Osteoarthritis is a widespread joint disease and represents a real public health problem. One of these preferential locations is the knee, we speak of gonarthrosis. Faced with this widespread rheumatism, Finnish researchers wanted to develop very early detection, based on an artificial intelligence algorithm.
Identify a peak on the tibial tuberosities
The authors of this work have therefore developed an artificial intelligence model based on X-ray images. “The goal of the project was to train the AI to recognize an early feature of osteoarthritis from an x-ray. Something experienced physicians can visually distinguish from the image, but cannot be done automatically“, explains Anri Patron, the researcher responsible for developing the method.
In practice, the AI tries to detect whether or not there is a spike on the tibial tuberosities of the knee joint, as it can be a sign of osteoarthritis, or at least considered as such by orthopedic specialists. .
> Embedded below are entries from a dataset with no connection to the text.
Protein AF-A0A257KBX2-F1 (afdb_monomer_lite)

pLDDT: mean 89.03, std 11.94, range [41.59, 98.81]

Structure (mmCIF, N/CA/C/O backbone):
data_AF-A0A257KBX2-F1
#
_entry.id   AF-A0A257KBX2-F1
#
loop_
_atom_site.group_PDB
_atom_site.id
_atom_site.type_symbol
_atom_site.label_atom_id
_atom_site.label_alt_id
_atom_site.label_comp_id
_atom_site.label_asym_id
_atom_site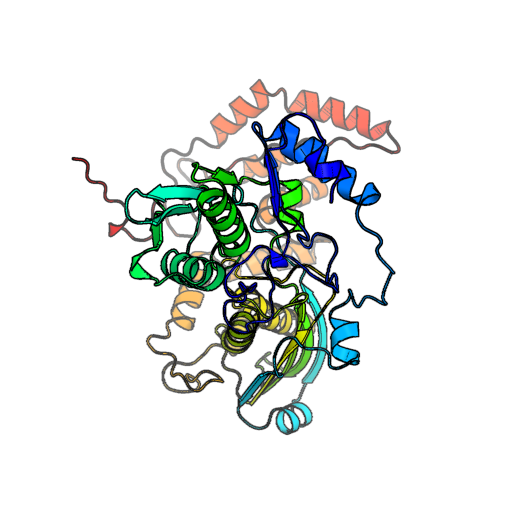.label_entity_id
_atom_site.label_seq_id
_atom_site.pdbx_PDB_ins_code
_atom_site.Cartn_x
_atom_site.Cartn_y
_atom_site.Cartn_z
_atom_site.occupancy
_atom_site.B_iso_or_equiv
_atom_site.auth_seq_id
_atom_site.auth_comp_id
_atom_site.auth_asym_id
_atom_site.auth_atom_id
_atom_site.pdbx_PDB_model_num
ATOM 1 N N . MET A 1 1 ? -17.019 -12.223 28.952 1.00 84.75 1 MET A N 1
ATOM 2 C CA . MET A 1 1 ? -17.032 -10.753 29.194 1.00 84.75 1 MET A CA 1
ATOM 3 C C . MET A 1 1 ? -17.093 -10.318 30.666 1.00 84.75 1 MET A C 1
ATOM 5 O O . MET A 1 1 ? -16.491 -9.298 30.986 1.00 84.75 1 MET A O 1
ATOM 9 N N . VAL A 1 2 ? -17.762 -11.041 31.580 1.00 89.44 2 VAL A N 1
ATOM 10 C CA . VAL A 1 2 ? -17.855 -10.669 33.018 1.00 89.44 2 VAL A CA 1
ATOM 11 C C . VAL A 1 2 ? -16.481 -10.442 33.668 1.00 89.44 2 VAL A C 1
ATOM 13 O O . VAL A 1 2 ? -16.282 -9.428 34.331 1.00 89.44 2 VAL A O 1
ATOM 16 N N . THR A 1 3 ? -15.507 -11.315 33.392 1.00 92.88 3 THR A N 1
ATOM 17 C CA . THR A 1 3 ? -14.124 -11.210 33.895 1.00 92.88 3 THR A CA 1
ATOM 18 C C . THR A 1 3 ? -13.451 -9.880 33.554 1.00 92.88 3 THR A C 1
ATOM 20 O O . THR A 1 3 ? -12.729 -9.329 34.382 1.00 92.88 3 THR A O 1
ATOM 23 N N . LEU A 1 4 ? -13.703 -9.343 32.353 1.00 95.50 4 LEU A N 1
ATOM 24 C CA . LEU A 1 4 ? -13.153 -8.056 31.922 1.00 95.50 4 LEU A CA 1
ATOM 25 C C . LEU A 1 4 ? -13.815 -6.893 32.664 1.00 95.50 4 LEU A C 1
ATOM 27 O O . LEU A 1 4 ? -13.131 -5.984 33.122 1.00 95.50 4 LEU A O 1
ATOM 31 N N . ARG A 1 5 ? -15.145 -6.940 32.814 1.00 95.25 5 ARG A N 1
ATOM 32 C CA . ARG A 1 5 ? -15.928 -5.908 33.515 1.00 95.25 5 ARG A CA 1
ATOM 33 C C . ARG A 1 5 ? -15.583 -5.819 35.002 1.00 95.25 5 ARG A C 1
ATOM 35 O O . ARG A 1 5 ? -15.706 -4.750 35.582 1.00 95.25 5 ARG A O 1
ATOM 42 N N . ALA A 1 6 ? -15.133 -6.919 35.601 1.00 95.69 6 ALA A N 1
ATOM 43 C CA . ALA A 1 6 ? -14.708 -6.963 36.997 1.00 95.69 6 ALA A CA 1
ATOM 44 C C . ALA A 1 6 ? -13.309 -6.360 37.246 1.00 95.69 6 ALA A C 1
ATOM 46 O O . ALA A 1 6 ? -12.911 -6.218 38.402 1.00 95.69 6 ALA A O 1
ATOM 47 N N . GLN A 1 7 ? -12.540 -6.021 36.201 1.00 97.81 7 GLN A N 1
ATOM 48 C CA . GLN A 1 7 ? -11.187 -5.491 36.378 1.00 97.81 7 GLN A CA 1
ATOM 49 C C . GLN A 1 7 ? -11.195 -4.071 36.975 1.00 97.81 7 GLN A C 1
ATOM 51 O O . GLN A 1 7 ? -12.009 -3.234 36.573 1.00 97.81 7 GLN A O 1
ATOM 56 N N . PRO A 1 8 ? -10.255 -3.741 37.882 1.00 96.69 8 PRO A N 1
ATOM 57 C CA . PRO A 1 8 ? -10.176 -2.413 38.481 1.00 96.69 8 PRO A CA 1
ATOM 58 C C . PRO A 1 8 ? -10.064 -1.291 37.442 1.00 96.69 8 PRO A C 1
ATOM 60 O O . PRO A 1 8 ? -9.179 -1.290 36.585 1.00 96.69 8 PRO A O 1
ATOM 63 N N . GLY A 1 9 ? -10.950 -0.300 37.552 1.00 97.12 9 GLY A N 1
ATOM 64 C CA . GLY A 1 9 ? -10.978 0.872 36.677 1.00 97.12 9 GLY A CA 1
ATOM 65 C C . GLY A 1 9 ? -11.692 0.663 35.340 1.00 97.12 9 GLY A C 1
ATOM 66 O O . GLY A 1 9 ? -11.859 1.645 34.616 1.00 97.12 9 GLY A O 1
ATOM 67 N N . VAL A 1 10 ? -12.140 -0.554 35.010 1.00 98.25 10 VAL A N 1
ATOM 68 C CA . VAL A 1 10 ? -13.002 -0.787 33.843 1.00 98.25 10 VAL A CA 1
ATOM 69 C C . VAL A 1 10 ? -14.391 -0.216 34.114 1.00 98.25 10 VAL A C 1
ATOM 71 O O . VAL A 1 10 ? -14.987 -0.445 35.161 1.00 98.25 10 VAL A O 1
ATOM 74 N N . VAL A 1 11 ? -14.887 0.566 33.159 1.00 98.19 11 VAL A N 1
ATOM 75 C CA . VAL A 1 11 ? -16.202 1.219 33.195 1.00 98.19 11 VAL A CA 1
ATOM 76 C C . VAL A 1 11 ? -17.199 0.436 32.348 1.00 98.19 11 VAL A C 1
ATOM 78 O O . VAL A 1 11 ? -18.330 0.220 32.769 1.00 98.19 11 VAL A O 1
ATOM 81 N N . ALA A 1 12 ? -16.785 0.005 31.156 1.00 97.88 12 ALA A N 1
ATOM 82 C CA . ALA A 1 12 ? -17.625 -0.758 30.245 1.00 97.88 12 ALA A CA 1
ATOM 83 C C . ALA A 1 12 ? -16.788 -1.649 29.325 1.00 97.88 12 ALA A C 1
ATOM 85 O O . ALA A 1 12 ? -15.608 -1.395 29.080 1.00 97.88 12 ALA A O 1
ATOM 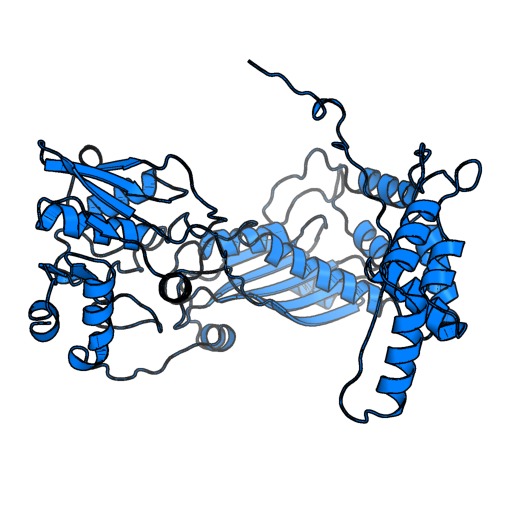86 N N . VAL A 1 13 ? -17.433 -2.688 28.801 1.00 98.12 13 VAL A N 1
ATOM 87 C CA . VAL A 1 13 ? -16.894 -3.540 27.740 1.00 98.12 13 VAL A CA 1
ATOM 88 C C . VAL A 1 13 ? -17.980 -3.676 26.690 1.00 98.12 13 VAL A C 1
ATOM 90 O O . VAL A 1 13 ? -19.063 -4.174 27.024 1.00 98.12 13 VAL A O 1
ATOM 93 N N . PHE A 1 14 ? -17.670 -3.218 25.479 1.00 98.12 14 PHE A N 1
ATOM 94 C CA . PHE A 1 14 ? -18.558 -3.234 24.323 1.00 98.12 14 PHE A CA 1
ATOM 95 C C . PHE A 1 14 ? -18.122 -4.298 23.324 1.00 98.12 14 PHE A C 1
ATOM 97 O O . PHE A 1 14 ? -16.930 -4.530 23.129 1.00 98.12 14 PHE A O 1
ATOM 104 N N . THR A 1 15 ? -19.101 -4.925 22.699 1.00 97.38 15 THR A N 1
ATOM 105 C CA . THR A 1 15 ? -18.966 -5.928 21.640 1.00 97.38 15 THR A CA 1
ATOM 106 C C . THR A 1 15 ? -19.754 -5.464 20.419 1.00 97.38 15 THR A C 1
ATOM 108 O O . THR A 1 15 ? -20.442 -4.447 20.477 1.00 97.38 15 THR A O 1
ATOM 111 N N . ALA A 1 16 ? -19.682 -6.198 19.316 1.00 97.25 16 ALA A N 1
ATOM 112 C CA . ALA A 1 16 ? -20.463 -5.912 18.117 1.00 97.25 16 ALA A CA 1
ATOM 113 C C . ALA A 1 16 ? -21.971 -5.709 18.376 1.00 97.25 16 ALA A C 1
ATOM 115 O O . ALA A 1 16 ? -22.564 -4.764 17.863 1.00 97.25 16 ALA A O 1
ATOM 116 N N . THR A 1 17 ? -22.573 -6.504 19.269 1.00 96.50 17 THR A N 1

A reliable model in nearly 90% of cases
The successful development of an AI model from plain x-rays of the knee is important because they represent an easily performed routine examination and one of the main ones performed to make a diagnosis of osteoarthritis. “Around 700 x-ray images were used to develop the AI model, after which the model was validated with around 200 more x-ray images. The model managed to make an estimate that was in line with that of the doctors in 87% of cases, which is a promising result.” further adds Anri Patron.
Objective: to slow down or even stop the disease
The advantage of such early detection of the disease would be to avoid costly and heavy examinations and treatments for the patient, such as MRIs or knee arthroplasties, or even the fitting of a knee prosthesis. This AI model is not yet routinely tested, but it seems very promising and could tomorrow be directly accessible by general practitioners.
“If we can make the diagnosis at an early stage, we can avoid uncertainty and costly tests such as MRI. In addition, the patient may be motivated to take steps to slow or even stop the progression of symptomatic osteoarthritis. In the best-case scenario, the patient could even avoid a joint replacement“, summarizes Juha Paloneva, co-author of this work.
Making an early diagnosis would allow appropriate care as soon as possible (in particular through lifestyle and dietary measures such as weight loss) to slow down or even stop the disease.